This game will be relatively open-ended. However, we will need some organization. This is to keep things goal-focused, give players a sense of accomplishment aside from leveling (which happens very slowly in PbP), and keep the game from just petering out.

_Quests_
As the PCs pick up on hooks and set goals for themselves, these will be organized into _quests_, and the completion of quests will earn additional XP. It is up to the players to decide when a goal is important enough to be considered a quest. You can tell me when you want something to be a quest, and I will occasionally ask you if you want something to be a quest, but I will never railroad you into a quest. You *can* have more than one quest you are working on simultaneously. You can also give up on a quest at any time if it no longer fits in with your goals. You should _not_ spend all of your in-game energies on quests--feel free to spend time just exploring and interacting with the world, too, and just do whatever strikes your fancy.

_Chapters_
Chapters will be equivalent to 'adventures' in some ways. Each chapter will have its own thread, and will end with the completion of a major quest, or during a major transition in the game. Because of the free-form nature of the game, it might not always be obvious when to end a chapter, and this decision will be a collaborative one between the DM and the players. The end of a chapter will serve as a point for the players to consider the 'adventure' successfully completed. The game will continue at that point with a new chapter, but players can choose to bow out at that point if they wish, and it will not disrupt the game as a whole.

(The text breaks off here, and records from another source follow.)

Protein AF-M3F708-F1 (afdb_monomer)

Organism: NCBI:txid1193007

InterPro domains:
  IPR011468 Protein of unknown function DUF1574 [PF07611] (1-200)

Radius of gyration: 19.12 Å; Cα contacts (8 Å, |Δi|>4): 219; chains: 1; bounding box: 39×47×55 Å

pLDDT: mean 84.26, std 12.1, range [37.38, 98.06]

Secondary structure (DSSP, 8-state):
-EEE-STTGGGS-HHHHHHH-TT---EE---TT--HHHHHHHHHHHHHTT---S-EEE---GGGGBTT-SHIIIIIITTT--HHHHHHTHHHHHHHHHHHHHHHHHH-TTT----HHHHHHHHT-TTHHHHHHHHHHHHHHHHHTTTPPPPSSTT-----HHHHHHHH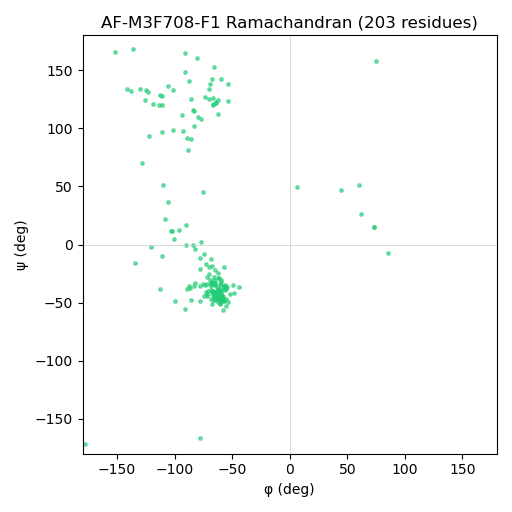HHHHHHHSTT--B-HHHHHHHHHHHHHHHHHHT----

Solvent-accessible surface area (backbone atoms only — not comparable to full-atom values): 11702 Å² total; per-residue (Å²): 60,40,37,36,23,29,55,76,49,35,74,63,44,60,70,60,50,34,73,78,38,70,93,52,67,64,31,34,66,24,40,71,58,50,38,39,59,54,54,38,53,54,52,51,51,36,49,76,70,71,50,80,70,92,40,77,46,75,66,85,55,72,67,47,35,24,55,71,47,64,44,55,62,66,48,35,53,70,72,68,71,54,72,67,62,50,62,76,40,34,76,68,59,29,70,69,50,50,52,52,35,50,44,32,72,76,65,32,46,84,82,52,56,90,46,68,70,56,54,57,50,56,78,66,44,85,56,55,66,58,53,52,49,53,51,52,50,51,54,49,42,28,66,76,46,41,39,37,49,84,49,91,72,61,93,73,77,85,80,54,65,68,58,53,49,52,51,48,53,51,50,48,66,61,54,56,80,62,56,37,82,22,68,52,33,52,51,32,41,50,51,42,52,48,60,55,30,63,72,69,72,51,78,89,127

Foldseek 3Di:
DEEEEALVLLVPALVNVCVVVVVDDYAYQYYHLDFLLLVLQVVVVCVVVVHDDPDYHYDDDLLNFFPPRCRCLPPPLLPRDDPVSCVVCVPLCDDVSSVSSCCCVPPVCVNCVPDVVVVVCVVVPPCPVVVVVVVVVQVVCCVVRNRRGNNPPPPDDDPDPVVVVVVVVVVCVPRPPNGDGHVSRVVSNVVVVVSVCVVVVHDDD

Structure (mmCIF, N/CA/C/O backbone):
data_AF-M3F708-F1
#
_entry.id   AF-M3F708-F1
#
loop_
_atom_site.group_PDB
_atom_site.id
_atom_site.type_symbol
_atom_site.label_atom_id
_atom_site.label_alt_id
_atom_site.label_comp_id
_atom_site.label_asym_id
_atom_site.label_entity_id
_atom_site.label_seq_id
_atom_site.pdbx_PDB_ins_code
_atom_site.Cartn_x
_atom_site.Cartn_y
_atom_site.Cartn_z
_atom_site.occupancy
_atom_site.B_iso_or_equiv
_atom_site.auth_seq_id
_atom_site.auth_comp_id
_atom_site.auth_asym_id
_atom_site.auth_atom_id
_atom_site.pdbx_PDB_model_num
ATOM 1 N N . MET A 1 1 ? -12.207 -5.455 12.591 1.00 92.69 1 MET A N 1
ATOM 2 C CA . MET A 1 1 ? -11.122 -6.135 11.845 1.00 92.69 1 MET A CA 1
ATOM 3 C C . MET A 1 1 ? -10.694 -5.286 10.660 1.00 92.69 1 MET A C 1
ATOM 5 O O . MET A 1 1 ? -11.551 -4.840 9.905 1.00 92.69 1 MET A O 1
ATOM 9 N N . ILE A 1 2 ? -9.390 -5.080 10.482 1.00 94.44 2 ILE A N 1
ATOM 10 C CA . ILE A 1 2 ? -8.818 -4.444 9.288 1.00 94.44 2 ILE A CA 1
ATOM 11 C C . ILE A 1 2 ? -8.007 -5.480 8.513 1.00 94.44 2 ILE A C 1
ATOM 13 O O . ILE A 1 2 ? -7.126 -6.119 9.086 1.00 94.44 2 ILE A O 1
ATOM 17 N N . LEU A 1 3 ? -8.272 -5.617 7.216 1.00 94.44 3 LEU A N 1
ATOM 18 C CA . LEU A 1 3 ? -7.457 -6.407 6.298 1.00 94.44 3 LEU A CA 1
ATOM 19 C C . LEU A 1 3 ? -6.645 -5.476 5.404 1.00 94.44 3 LEU A C 1
ATOM 21 O O . LEU A 1 3 ? -7.167 -4.491 4.883 1.00 94.44 3 LEU A O 1
ATOM 25 N N . MET A 1 4 ? -5.373 -5.797 5.211 1.00 94.19 4 MET A N 1
ATOM 26 C CA . MET A 1 4 ? -4.480 -5.093 4.304 1.00 94.19 4 MET A CA 1
ATOM 27 C C . MET A 1 4 ? -3.631 -6.092 3.536 1.00 94.19 4 MET A C 1
ATOM 29 O O . MET A 1 4 ? -3.005 -6.982 4.107 1.00 94.19 4 MET A O 1
ATOM 33 N N . GLY A 1 5 ? -3.563 -5.912 2.229 1.00 92.00 5 GLY A N 1
ATOM 34 C CA . GLY A 1 5 ? -2.781 -6.769 1.366 1.00 92.00 5 GLY A CA 1
ATOM 35 C C . GLY A 1 5 ? -2.834 -6.329 -0.080 1.00 92.00 5 GLY A C 1
ATOM 36 O O . GLY A 1 5 ? -3.349 -5.261 -0.416 1.00 92.00 5 GLY A O 1
ATOM 37 N N . SER A 1 6 ? -2.273 -7.183 -0.922 1.00 88.75 6 SER A N 1
ATOM 38 C CA . SER A 1 6 ? -2.204 -7.011 -2.361 1.00 88.75 6 SER A CA 1
ATOM 39 C C . SER A 1 6 ? -3.543 -7.352 -3.031 1.00 88.75 6 SER A C 1
ATOM 41 O O . SER A 1 6 ? -4.567 -7.578 -2.382 1.00 88.75 6 SER A O 1
ATOM 43 N N . SER A 1 7 ? -3.531 -7.496 -4.360 1.00 85.00 7 SER A N 1
ATOM 44 C CA . SER A 1 7 ? -4.685 -7.983 -5.119 1.00 85.00 7 SER A CA 1
ATOM 45 C C . SER A 1 7 ? -5.177 -9.363 -4.669 1.00 85.00 7 SER A C 1
ATOM 47 O O . SER A 1 7 ? -6.318 -9.706 -4.951 1.00 85.00 7 SER A O 1
ATOM 49 N N . ARG A 1 8 ? -4.358 -10.161 -3.968 1.00 82.75 8 ARG A N 1
ATOM 50 C CA . ARG A 1 8 ? -4.788 -11.461 -3.425 1.00 82.75 8 ARG A CA 1
ATOM 51 C C . ARG A 1 8 ? -5.803 -11.316 -2.299 1.00 82.75 8 ARG A C 1
ATOM 53 O O . ARG A 1 8 ? -6.713 -12.128 -2.196 1.00 82.75 8 ARG A O 1
ATOM 60 N N . MET A 1 9 ? -5.689 -10.262 -1.498 1.00 87.12 9 MET A N 1
ATOM 61 C CA . MET A 1 9 ? -6.641 -10.006 -0.422 1.00 87.12 9 MET A CA 1
ATOM 62 C C . MET A 1 9 ? -7.963 -9.401 -0.918 1.00 87.12 9 MET A C 1
ATOM 64 O O . MET A 1 9 ? -8.940 -9.389 -0.174 1.00 87.12 9 MET A O 1
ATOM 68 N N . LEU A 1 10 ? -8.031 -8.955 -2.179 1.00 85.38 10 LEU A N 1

Any thoughts on this system?


----------



## Creamsteak (Jan 28, 2008)

I think I'm very likely to forget the Attacks of Opportunity rules, but otherwise everything sounds fine to me.


----------



## Vigwyn the Unruly (Jan 28, 2008)

Creamsteak said:
			
		

> I think I'm very likely to forget the Attacks of Opportunity rules, but otherwise everything sounds fine to me.



That's actually probably a good thing! After all, the purpose of the changes is to make AoO's a _much_ smaller consideration when you plan your actions. Just remember that you still have to think twice about drinking a potion while standing right next to a mad guy with a sword, but more often than not you will get away with it. You can leave the details to me.


----------



## Vigwyn the Unruly (Jan 28, 2008)

*History and Background*

I want your characters to have some common background, so we are going to fast-forward Edgar's life a little bit.

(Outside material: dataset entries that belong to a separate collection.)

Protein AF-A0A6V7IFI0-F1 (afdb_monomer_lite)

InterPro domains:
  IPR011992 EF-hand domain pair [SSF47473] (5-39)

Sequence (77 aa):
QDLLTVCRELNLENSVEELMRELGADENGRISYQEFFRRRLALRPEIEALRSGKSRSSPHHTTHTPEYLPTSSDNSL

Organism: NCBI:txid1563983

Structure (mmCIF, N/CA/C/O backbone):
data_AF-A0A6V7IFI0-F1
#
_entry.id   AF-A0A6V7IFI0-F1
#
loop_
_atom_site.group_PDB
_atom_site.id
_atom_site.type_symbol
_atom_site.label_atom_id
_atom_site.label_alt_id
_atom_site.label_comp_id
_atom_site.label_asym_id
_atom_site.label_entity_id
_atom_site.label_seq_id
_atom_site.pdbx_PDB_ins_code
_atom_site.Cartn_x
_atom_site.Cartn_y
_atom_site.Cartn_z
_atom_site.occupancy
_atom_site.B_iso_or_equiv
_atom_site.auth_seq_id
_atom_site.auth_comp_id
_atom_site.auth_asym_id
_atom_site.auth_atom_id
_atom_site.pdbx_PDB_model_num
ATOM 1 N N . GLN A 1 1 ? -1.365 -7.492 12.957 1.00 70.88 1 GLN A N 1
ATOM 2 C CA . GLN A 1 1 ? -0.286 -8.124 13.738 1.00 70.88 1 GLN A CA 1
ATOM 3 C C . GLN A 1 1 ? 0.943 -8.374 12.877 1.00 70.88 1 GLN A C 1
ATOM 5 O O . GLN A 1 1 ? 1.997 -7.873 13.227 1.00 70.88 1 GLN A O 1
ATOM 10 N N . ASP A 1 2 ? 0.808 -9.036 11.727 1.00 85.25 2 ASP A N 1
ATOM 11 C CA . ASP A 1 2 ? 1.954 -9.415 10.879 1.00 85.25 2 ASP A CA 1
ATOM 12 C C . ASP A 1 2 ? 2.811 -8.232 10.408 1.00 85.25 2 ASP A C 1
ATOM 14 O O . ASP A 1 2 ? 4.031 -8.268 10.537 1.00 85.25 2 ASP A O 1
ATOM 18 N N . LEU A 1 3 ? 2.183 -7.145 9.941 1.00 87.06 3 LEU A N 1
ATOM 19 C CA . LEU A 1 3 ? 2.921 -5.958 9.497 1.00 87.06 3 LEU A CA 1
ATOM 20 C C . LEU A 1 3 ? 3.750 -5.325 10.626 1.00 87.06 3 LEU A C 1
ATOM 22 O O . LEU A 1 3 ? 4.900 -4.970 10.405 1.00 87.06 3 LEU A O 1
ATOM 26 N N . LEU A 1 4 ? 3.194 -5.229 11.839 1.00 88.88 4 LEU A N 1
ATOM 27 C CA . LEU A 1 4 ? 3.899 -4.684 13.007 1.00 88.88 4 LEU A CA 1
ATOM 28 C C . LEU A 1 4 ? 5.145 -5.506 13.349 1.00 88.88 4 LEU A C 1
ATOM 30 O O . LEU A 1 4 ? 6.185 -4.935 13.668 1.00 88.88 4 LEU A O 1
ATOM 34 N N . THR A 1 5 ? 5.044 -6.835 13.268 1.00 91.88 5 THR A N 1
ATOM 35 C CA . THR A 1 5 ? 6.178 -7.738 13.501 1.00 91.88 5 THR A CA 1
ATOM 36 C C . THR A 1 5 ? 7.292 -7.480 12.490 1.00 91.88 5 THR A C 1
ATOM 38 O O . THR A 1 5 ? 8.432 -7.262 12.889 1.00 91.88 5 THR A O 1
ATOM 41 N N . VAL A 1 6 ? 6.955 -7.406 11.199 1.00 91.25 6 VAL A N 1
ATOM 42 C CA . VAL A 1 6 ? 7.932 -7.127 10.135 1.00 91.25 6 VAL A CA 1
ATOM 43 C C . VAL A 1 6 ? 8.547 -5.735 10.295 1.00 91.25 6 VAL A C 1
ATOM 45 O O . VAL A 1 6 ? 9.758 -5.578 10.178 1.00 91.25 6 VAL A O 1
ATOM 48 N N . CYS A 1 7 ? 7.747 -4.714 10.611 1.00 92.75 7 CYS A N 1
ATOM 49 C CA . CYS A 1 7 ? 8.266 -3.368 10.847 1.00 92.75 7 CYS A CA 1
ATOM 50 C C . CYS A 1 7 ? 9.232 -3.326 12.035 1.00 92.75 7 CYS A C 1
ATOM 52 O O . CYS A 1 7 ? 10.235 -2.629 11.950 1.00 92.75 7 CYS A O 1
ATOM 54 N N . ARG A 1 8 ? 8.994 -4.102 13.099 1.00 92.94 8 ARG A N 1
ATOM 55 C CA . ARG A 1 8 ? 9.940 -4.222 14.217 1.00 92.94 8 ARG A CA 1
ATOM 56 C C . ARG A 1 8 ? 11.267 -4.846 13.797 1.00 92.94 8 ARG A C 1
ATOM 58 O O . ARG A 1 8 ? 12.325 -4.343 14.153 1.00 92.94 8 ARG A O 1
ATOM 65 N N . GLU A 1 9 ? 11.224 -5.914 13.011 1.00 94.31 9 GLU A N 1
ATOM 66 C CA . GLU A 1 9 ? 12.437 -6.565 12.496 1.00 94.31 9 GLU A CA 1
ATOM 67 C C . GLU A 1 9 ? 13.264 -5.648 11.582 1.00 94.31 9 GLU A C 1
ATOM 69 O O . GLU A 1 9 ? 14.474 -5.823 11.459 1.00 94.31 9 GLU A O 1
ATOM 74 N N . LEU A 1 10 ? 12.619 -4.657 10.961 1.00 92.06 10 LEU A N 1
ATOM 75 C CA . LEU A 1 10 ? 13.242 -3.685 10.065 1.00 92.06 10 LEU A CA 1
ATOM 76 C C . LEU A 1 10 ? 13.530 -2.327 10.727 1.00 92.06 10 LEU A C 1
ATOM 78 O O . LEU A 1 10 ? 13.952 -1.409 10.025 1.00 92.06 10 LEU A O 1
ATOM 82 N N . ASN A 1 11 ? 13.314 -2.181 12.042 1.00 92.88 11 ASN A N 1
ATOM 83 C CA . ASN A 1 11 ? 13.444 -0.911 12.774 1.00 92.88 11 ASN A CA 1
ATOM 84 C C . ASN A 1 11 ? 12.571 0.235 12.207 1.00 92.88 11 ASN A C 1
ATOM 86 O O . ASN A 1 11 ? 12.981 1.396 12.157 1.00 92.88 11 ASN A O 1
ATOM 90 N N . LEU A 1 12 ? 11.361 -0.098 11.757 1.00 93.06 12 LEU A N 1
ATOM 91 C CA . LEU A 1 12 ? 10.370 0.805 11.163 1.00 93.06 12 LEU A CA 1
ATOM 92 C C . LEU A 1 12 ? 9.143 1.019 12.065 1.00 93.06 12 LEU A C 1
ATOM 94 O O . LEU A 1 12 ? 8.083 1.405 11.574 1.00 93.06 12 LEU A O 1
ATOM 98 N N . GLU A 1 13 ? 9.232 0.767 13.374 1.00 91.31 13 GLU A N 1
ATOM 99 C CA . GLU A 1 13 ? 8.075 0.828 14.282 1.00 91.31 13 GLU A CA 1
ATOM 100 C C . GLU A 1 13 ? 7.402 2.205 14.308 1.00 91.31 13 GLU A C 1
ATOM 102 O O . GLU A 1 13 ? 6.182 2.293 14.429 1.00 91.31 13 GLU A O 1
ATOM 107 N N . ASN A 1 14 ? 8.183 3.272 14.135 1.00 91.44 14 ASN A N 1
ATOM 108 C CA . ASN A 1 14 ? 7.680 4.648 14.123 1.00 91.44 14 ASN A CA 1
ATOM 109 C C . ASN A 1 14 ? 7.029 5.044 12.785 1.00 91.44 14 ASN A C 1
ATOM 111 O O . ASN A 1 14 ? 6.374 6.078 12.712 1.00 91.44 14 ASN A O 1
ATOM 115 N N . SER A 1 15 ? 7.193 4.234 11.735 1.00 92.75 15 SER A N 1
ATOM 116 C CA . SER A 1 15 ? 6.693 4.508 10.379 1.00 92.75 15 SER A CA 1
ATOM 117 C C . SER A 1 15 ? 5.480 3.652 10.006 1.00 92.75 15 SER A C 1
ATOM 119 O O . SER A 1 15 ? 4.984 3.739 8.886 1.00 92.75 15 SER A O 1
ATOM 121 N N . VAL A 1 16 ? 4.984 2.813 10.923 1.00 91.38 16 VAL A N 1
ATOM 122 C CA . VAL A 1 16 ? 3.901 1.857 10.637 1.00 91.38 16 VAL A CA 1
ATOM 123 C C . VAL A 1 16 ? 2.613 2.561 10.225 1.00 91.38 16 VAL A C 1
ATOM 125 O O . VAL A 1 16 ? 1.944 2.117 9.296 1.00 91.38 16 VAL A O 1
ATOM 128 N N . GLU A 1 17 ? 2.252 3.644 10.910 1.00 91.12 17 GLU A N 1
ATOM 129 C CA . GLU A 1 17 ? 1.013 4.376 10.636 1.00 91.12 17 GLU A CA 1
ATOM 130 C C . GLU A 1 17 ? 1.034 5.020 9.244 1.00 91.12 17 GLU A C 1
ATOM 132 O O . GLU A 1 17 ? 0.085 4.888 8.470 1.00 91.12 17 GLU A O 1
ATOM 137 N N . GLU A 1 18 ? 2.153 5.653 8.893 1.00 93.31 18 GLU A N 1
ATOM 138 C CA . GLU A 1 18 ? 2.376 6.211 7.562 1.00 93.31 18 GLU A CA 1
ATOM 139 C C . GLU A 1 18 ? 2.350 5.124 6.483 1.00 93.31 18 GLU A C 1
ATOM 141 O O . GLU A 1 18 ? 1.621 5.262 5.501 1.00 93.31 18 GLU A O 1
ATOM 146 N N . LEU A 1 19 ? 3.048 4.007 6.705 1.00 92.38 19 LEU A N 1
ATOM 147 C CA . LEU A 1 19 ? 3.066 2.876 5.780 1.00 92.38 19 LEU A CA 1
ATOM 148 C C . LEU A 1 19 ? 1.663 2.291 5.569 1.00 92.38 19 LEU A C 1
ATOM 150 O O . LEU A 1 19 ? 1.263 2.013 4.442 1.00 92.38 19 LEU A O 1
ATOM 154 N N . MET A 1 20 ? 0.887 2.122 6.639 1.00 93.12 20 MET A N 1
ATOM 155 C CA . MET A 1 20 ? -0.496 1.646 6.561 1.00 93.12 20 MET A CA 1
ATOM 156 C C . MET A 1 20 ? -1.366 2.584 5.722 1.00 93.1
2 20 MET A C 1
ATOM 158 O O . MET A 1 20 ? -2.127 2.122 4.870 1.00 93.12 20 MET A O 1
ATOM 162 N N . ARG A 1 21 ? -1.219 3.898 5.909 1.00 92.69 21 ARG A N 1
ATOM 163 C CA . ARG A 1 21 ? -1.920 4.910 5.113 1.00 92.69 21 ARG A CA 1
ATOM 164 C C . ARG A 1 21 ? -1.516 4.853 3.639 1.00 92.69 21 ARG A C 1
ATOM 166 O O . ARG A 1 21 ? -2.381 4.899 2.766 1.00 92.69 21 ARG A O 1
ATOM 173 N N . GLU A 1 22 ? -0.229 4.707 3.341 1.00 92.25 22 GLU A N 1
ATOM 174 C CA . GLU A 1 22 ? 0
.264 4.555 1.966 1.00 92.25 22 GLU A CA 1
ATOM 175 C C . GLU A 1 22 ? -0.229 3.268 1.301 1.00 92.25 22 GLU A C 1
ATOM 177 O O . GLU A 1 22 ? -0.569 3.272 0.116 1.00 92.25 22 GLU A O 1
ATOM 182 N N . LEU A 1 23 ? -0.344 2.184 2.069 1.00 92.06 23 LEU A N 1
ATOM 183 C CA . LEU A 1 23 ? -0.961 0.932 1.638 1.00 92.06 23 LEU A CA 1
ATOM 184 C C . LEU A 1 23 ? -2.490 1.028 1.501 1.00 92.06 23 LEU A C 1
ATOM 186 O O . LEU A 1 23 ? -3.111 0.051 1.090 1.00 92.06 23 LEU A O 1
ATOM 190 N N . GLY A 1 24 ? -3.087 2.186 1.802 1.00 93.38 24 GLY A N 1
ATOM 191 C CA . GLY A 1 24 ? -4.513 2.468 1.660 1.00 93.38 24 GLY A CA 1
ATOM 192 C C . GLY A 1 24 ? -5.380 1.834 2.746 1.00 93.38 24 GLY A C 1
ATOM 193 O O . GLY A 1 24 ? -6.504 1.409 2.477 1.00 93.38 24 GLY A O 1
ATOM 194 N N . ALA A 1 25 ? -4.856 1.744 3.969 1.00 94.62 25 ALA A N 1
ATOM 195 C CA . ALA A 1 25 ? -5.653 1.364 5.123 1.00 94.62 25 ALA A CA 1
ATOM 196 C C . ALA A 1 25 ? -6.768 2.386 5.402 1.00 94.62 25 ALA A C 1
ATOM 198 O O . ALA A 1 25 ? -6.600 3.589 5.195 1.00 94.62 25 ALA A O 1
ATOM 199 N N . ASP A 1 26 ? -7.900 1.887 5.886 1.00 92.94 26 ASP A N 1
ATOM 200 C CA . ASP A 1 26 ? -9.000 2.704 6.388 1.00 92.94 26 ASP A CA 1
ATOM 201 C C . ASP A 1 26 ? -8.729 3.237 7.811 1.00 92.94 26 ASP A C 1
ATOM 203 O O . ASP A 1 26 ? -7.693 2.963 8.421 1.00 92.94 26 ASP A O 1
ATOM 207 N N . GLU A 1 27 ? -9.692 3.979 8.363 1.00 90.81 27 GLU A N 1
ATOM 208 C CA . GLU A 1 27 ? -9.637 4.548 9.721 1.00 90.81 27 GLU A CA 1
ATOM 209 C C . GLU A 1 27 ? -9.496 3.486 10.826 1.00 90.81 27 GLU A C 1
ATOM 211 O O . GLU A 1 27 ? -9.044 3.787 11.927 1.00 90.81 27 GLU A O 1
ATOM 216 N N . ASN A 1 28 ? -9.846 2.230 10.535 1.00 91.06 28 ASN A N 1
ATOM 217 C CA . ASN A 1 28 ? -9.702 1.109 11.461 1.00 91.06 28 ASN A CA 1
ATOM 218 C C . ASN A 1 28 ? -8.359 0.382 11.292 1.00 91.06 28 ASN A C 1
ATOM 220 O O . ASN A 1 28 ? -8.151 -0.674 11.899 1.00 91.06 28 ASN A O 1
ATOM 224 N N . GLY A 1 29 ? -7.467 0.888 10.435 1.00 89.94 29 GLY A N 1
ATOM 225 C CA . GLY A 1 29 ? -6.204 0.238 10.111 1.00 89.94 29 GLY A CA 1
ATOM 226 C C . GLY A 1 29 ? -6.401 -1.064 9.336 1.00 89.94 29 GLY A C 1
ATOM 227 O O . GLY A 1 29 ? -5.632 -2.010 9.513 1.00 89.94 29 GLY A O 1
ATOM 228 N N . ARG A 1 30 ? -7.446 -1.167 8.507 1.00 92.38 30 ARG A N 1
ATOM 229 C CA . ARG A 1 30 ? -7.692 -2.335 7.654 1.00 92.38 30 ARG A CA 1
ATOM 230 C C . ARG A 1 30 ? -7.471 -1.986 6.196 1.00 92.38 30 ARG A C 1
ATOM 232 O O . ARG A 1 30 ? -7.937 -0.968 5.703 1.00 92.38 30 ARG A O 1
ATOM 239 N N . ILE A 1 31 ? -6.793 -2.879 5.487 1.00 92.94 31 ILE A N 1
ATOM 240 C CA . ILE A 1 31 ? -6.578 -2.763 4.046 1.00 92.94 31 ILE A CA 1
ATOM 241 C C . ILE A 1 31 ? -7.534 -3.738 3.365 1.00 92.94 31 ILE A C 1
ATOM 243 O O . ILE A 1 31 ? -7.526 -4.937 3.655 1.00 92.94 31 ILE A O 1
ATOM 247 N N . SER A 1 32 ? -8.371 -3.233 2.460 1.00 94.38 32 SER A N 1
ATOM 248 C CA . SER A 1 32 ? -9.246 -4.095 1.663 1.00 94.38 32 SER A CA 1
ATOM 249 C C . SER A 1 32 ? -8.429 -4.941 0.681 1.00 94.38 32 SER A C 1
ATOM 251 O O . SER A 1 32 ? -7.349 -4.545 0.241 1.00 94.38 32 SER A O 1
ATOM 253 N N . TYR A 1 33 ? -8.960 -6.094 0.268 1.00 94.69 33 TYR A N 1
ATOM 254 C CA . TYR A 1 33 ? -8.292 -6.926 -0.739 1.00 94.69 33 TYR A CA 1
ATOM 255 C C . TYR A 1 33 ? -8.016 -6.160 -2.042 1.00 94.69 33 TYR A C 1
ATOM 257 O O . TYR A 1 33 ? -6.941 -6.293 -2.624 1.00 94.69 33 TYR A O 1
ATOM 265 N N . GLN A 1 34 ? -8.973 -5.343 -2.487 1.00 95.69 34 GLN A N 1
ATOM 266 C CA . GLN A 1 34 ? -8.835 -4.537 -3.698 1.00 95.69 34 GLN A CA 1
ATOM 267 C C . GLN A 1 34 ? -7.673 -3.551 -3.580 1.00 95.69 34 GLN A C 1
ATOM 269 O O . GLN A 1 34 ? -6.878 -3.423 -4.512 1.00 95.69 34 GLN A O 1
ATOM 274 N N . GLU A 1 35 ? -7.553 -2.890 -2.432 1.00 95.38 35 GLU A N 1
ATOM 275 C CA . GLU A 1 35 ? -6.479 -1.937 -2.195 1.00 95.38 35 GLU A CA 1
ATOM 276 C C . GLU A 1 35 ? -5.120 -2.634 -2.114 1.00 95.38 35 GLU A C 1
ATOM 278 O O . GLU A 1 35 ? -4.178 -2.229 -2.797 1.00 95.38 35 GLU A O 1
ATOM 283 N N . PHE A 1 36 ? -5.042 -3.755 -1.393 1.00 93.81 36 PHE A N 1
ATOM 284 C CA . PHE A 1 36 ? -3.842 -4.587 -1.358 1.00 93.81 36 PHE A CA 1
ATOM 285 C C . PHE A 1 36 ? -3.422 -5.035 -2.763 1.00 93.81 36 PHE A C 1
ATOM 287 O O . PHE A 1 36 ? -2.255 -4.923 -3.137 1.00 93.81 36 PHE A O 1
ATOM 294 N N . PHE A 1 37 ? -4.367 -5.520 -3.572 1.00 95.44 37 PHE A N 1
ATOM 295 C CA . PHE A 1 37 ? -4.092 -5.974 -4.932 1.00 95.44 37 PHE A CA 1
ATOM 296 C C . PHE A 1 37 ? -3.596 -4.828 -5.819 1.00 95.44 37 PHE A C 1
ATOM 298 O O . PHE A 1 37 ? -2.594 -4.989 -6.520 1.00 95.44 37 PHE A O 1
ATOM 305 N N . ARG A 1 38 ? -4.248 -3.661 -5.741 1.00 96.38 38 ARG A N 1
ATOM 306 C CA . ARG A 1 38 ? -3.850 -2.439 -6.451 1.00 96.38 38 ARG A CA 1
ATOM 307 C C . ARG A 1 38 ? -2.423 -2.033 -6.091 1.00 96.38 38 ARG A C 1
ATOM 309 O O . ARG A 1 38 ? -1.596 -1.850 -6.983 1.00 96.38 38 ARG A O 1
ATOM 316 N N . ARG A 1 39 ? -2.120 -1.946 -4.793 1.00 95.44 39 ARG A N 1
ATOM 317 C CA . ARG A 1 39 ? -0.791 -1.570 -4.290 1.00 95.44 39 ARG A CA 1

This game will begin in the town of Newport on the west coast. (The entire world is dominated by humans, though isolated and hidden populations of dwarves, elves, and halflings also exist.) More than a hundred years ago, the king sent a lesser Count who had fallen out of favor to this area under the guise of having him supervise the construction of a lighthouse for what was eventually to become a major new port. However, this section of the coast is no good for sea travel, and the disused lighthouse was allowed to fall into ruin. The descendant of the original Count still rules the town, and the current King is perfectly happy to leave him there.

Newport is a small town of approximately 900 permanent residents. The town is surrounded by a simple wooden palisade wall on three sides, and the neglected docks on the coast side.  The Coast Road travels through the town's main north and south gates. It is flagged in the town, but is little more than a simple dirt road outside of town. The narrow plain between the coast and the foothills of the Orc Mountains to the east supports a number of farms and smaller villages. These farms and villages raise the total known population of the County to about 1500. Most of the farms--and the neglected ruin of a lighthouse--lie to the south of the town, which is rolling grassland. Hunters and trappers find most of their quarry to the north, in which direction lies a dense forest. (There are rumors of an elf community in this northern forest... and several have reportedly seen redcaps and other fey there as well.)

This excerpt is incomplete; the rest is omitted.